Political uncertainty and inflation fears could increase stock market volatility in 2018, Siegel says.
Stephanie Landsman | @stephlandsman
Published 5:00 PM ET Sat, 2 Dec 2017 Updated 20 Hours Ago
CNBC.com
Jeremy Siegel on the next big milestone for the Dow
The Wharton School's Jeremy Siegel isn't putting on a bear suit anytime soon.
The finance professor who just correctly predicted Dow 24,000 sees another milestone approaching.
"As we get to these thousands, of course, each is a smaller increment. I think right now, we're only three percent from 25 – the next thousand on the Dow," Siegel said Friday on CNBC's "Trading Nation."
Siegel has had a solid track record over the past 12 months. He led the rally cry for Dow 20,000 late last year.
He expects the next leg higher to Dow 25,000 will to come from the tax reform package. It could provide the momentum the Dow needs to hit that number in a matter of weeks, if not days, according to Siegel.
His comments came as the Senate narrowly passed a $1.4 trillion tax bill. On Saturday morning, Senate Republicans voted to overhaul the American tax system with a 51-49 vote, the passage of which included a whopping corporate tax cut that lowers the current rate from 35 percent to 20 percent.
"The corporate tax cut is particularly what I think the market wants," Siegel told CNBC. That could boost earnings by 8 percent or so, and that's a positive for stocks."
Even though Siegel expects stocks to rise another three percent in the near term, he predicts the returns will slow in 2018 to about 5 to 10 percent.
"It's my expectation next year is not going to be anywhere as easy as this year in the markets," he said. "We're moving up to full valuation. It doesn't mean that means there's going to be a break in the market, a bear market or anything like that. But what are you up -- 15 to 20 percent or more this year? That'll be harder to come by in the future."
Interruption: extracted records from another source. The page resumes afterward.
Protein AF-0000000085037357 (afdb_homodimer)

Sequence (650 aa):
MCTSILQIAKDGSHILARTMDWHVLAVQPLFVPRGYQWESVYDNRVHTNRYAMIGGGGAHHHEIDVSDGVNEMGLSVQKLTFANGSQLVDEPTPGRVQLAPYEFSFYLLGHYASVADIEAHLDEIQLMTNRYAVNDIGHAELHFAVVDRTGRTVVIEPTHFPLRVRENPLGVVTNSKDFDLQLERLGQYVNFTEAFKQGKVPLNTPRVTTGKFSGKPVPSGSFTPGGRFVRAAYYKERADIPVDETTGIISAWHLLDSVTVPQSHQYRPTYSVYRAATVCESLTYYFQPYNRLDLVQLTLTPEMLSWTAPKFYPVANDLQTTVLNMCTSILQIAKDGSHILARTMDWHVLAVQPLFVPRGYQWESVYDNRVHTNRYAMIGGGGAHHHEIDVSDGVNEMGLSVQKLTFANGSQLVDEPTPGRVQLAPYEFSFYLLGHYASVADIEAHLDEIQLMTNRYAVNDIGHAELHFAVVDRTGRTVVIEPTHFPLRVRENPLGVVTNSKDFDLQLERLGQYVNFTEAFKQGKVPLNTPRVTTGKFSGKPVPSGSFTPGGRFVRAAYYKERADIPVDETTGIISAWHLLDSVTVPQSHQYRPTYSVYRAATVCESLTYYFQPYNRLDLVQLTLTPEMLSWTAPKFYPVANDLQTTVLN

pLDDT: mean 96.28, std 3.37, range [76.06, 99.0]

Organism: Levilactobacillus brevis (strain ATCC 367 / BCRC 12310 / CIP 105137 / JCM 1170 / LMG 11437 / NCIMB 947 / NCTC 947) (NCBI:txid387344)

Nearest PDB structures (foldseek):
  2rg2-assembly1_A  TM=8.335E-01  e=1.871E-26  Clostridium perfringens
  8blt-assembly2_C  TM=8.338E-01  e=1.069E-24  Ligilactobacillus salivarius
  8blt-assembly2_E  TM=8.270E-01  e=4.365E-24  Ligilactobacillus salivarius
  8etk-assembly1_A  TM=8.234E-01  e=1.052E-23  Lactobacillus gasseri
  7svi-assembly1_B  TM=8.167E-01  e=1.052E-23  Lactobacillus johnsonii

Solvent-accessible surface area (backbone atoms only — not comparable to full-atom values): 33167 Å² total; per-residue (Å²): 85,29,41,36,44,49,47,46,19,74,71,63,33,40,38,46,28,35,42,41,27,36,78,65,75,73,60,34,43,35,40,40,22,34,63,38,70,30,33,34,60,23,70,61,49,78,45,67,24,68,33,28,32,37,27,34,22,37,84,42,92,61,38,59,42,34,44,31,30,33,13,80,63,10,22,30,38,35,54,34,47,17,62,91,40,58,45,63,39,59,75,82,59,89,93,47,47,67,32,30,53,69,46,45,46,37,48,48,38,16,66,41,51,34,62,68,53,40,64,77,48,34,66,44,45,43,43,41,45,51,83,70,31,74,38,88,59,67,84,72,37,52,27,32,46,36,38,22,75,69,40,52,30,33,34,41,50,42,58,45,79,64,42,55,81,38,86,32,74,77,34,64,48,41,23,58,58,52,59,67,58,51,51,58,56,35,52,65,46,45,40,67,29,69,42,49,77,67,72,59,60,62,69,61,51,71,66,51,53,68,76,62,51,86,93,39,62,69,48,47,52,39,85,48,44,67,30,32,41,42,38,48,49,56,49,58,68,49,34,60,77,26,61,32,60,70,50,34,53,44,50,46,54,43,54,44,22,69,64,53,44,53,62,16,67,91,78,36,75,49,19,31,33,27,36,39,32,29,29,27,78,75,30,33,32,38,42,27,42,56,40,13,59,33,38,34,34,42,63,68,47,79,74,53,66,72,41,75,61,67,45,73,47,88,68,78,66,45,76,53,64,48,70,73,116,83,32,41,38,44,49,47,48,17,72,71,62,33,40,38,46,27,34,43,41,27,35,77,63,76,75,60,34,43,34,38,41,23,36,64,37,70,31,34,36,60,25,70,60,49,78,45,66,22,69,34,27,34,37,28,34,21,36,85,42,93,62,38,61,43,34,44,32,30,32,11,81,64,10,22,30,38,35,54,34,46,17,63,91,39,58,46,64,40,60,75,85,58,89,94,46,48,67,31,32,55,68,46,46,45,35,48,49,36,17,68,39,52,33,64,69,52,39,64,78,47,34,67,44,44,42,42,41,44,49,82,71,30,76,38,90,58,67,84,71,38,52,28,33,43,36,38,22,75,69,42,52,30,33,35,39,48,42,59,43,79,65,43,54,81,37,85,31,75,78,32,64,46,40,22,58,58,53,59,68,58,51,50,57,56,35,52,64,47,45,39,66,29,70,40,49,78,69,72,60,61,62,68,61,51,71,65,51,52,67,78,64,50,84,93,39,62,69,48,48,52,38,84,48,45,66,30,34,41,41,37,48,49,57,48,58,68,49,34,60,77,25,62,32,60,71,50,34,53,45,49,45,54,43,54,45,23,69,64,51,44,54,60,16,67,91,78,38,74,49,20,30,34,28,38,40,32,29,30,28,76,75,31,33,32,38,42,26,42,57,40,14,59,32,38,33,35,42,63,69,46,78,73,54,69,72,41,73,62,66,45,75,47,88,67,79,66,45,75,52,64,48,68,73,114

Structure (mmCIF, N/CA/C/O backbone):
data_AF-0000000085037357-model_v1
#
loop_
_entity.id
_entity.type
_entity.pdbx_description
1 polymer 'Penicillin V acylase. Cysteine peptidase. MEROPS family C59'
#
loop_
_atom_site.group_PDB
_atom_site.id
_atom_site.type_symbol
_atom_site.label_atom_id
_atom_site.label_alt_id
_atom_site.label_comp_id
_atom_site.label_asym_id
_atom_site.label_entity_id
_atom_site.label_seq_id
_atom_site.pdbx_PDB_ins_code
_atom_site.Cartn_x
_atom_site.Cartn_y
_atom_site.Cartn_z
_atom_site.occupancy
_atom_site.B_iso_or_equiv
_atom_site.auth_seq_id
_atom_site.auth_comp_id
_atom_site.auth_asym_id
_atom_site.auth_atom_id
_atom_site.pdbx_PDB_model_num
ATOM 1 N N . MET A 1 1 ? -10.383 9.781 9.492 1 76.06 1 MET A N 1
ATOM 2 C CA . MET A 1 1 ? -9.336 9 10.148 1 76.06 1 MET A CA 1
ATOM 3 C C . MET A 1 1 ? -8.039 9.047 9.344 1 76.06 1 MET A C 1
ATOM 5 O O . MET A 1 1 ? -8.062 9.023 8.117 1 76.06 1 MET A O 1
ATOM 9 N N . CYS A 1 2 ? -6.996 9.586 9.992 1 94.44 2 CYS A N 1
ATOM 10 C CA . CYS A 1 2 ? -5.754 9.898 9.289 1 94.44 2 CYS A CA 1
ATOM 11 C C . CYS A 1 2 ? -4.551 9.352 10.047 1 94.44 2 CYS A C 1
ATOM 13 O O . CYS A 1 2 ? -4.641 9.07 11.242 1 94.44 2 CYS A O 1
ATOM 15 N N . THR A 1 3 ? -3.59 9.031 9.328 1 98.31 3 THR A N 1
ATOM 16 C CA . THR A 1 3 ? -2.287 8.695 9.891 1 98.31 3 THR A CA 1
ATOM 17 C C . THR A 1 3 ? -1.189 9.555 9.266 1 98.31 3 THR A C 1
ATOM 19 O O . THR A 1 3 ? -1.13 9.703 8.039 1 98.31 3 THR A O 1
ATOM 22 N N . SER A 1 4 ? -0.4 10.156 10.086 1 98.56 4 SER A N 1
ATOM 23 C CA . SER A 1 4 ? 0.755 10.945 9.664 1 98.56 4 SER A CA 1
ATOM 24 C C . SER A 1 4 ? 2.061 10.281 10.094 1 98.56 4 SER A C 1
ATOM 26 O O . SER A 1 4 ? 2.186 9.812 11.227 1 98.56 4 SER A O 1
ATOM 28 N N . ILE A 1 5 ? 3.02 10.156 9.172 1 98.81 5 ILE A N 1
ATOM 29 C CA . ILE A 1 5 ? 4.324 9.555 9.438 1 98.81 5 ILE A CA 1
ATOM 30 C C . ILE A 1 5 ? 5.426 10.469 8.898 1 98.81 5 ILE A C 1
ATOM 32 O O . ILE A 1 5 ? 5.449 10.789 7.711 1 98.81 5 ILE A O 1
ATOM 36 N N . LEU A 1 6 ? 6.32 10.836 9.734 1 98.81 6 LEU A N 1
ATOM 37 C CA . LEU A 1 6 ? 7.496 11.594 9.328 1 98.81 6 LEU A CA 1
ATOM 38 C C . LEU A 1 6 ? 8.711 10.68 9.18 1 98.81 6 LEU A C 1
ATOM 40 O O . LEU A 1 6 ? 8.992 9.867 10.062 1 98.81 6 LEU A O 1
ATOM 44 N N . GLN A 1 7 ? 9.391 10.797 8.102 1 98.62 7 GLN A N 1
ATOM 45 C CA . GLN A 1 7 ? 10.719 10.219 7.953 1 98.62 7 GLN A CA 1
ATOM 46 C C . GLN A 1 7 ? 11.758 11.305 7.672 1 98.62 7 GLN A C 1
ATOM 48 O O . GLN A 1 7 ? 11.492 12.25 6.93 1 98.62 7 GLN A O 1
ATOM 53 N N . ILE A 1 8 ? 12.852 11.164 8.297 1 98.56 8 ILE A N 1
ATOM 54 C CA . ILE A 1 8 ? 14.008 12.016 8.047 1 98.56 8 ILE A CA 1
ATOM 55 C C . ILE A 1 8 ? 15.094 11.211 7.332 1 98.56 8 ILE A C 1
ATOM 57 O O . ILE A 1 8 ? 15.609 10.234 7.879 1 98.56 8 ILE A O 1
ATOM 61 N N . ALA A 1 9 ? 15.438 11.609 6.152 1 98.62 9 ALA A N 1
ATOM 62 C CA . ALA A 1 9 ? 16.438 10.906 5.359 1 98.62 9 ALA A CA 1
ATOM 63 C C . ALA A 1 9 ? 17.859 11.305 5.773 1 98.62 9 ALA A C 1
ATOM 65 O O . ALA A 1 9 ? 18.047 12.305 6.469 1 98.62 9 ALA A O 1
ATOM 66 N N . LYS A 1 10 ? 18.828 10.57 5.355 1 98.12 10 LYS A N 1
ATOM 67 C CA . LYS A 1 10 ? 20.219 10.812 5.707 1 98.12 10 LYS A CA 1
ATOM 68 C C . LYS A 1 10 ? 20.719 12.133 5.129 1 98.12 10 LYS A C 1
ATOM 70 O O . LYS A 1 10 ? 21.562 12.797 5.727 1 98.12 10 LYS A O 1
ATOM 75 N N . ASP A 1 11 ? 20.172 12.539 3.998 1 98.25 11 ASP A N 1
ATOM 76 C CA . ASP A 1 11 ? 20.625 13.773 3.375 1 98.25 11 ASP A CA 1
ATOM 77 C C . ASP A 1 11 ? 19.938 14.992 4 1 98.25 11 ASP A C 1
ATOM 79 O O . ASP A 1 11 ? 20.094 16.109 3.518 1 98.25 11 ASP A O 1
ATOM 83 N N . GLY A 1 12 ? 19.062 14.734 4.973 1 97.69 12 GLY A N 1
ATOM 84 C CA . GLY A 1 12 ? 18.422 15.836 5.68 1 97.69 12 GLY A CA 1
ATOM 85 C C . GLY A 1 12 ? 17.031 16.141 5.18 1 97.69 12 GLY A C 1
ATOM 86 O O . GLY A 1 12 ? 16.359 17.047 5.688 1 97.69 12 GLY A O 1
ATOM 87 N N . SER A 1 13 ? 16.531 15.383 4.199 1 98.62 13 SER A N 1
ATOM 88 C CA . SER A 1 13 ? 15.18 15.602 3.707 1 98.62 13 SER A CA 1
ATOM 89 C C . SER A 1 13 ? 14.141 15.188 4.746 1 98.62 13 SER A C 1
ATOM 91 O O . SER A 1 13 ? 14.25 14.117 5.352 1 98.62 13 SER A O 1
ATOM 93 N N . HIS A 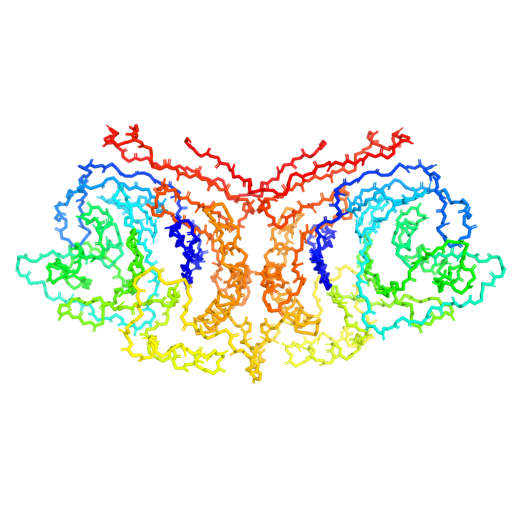1 14 ? 13.172 16.062 4.984 1 98.88 14 HIS A N 1
ATOM 94 C CA . HIS A 1 14 ? 12.039 15.773 5.855 1 98.88 14 HIS A CA 1
ATOM 95 C C . HIS A 1 14 ? 10.797 15.422 5.047 1 98.88 14 HIS A C 1
ATOM 97 O O . HIS A 1 14 ? 10.227 16.281 4.379 1 98.88 14 HIS A O 1
ATOM 103 N N . ILE A 1 15 ? 10.383 14.164 5.102 1 98.94 15 ILE A N 1
ATOM 104 C CA . ILE A 1 15 ? 9.234 13.664 4.359 1 98.94 15 ILE A CA 1
ATOM 105 C C . ILE A 1 15 ? 8.062 13.445 5.309 1 98.94 15 ILE A C 1
ATOM 107 O O . ILE A 1 15 ? 8.078 12.508 6.117 1 98.94 15 ILE A O 1
ATOM 111 N N . LEU A 1 16 ? 7.078 14.297 5.293 1 98.94 16 LEU A N 1
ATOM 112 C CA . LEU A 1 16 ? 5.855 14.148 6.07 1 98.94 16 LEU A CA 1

He points out headwinds stemming from inflation and political uncertainty could create downward pressure and add volatility to the stock market in 2018, which has been largely absent this year.
Another wild card is the Federal Reserve's monetary policy, Siegel suggested.
"Is the Fed going to be much more aggressive as that unemployment rate keeps on going down? Will they have to tighten? And that will definitely put a pause," Siegel said. "How will the Republicans do in the midterm elections? Will they hold the Senate? Will they hold the House? That's why it's more urgent go get what you think is right done now."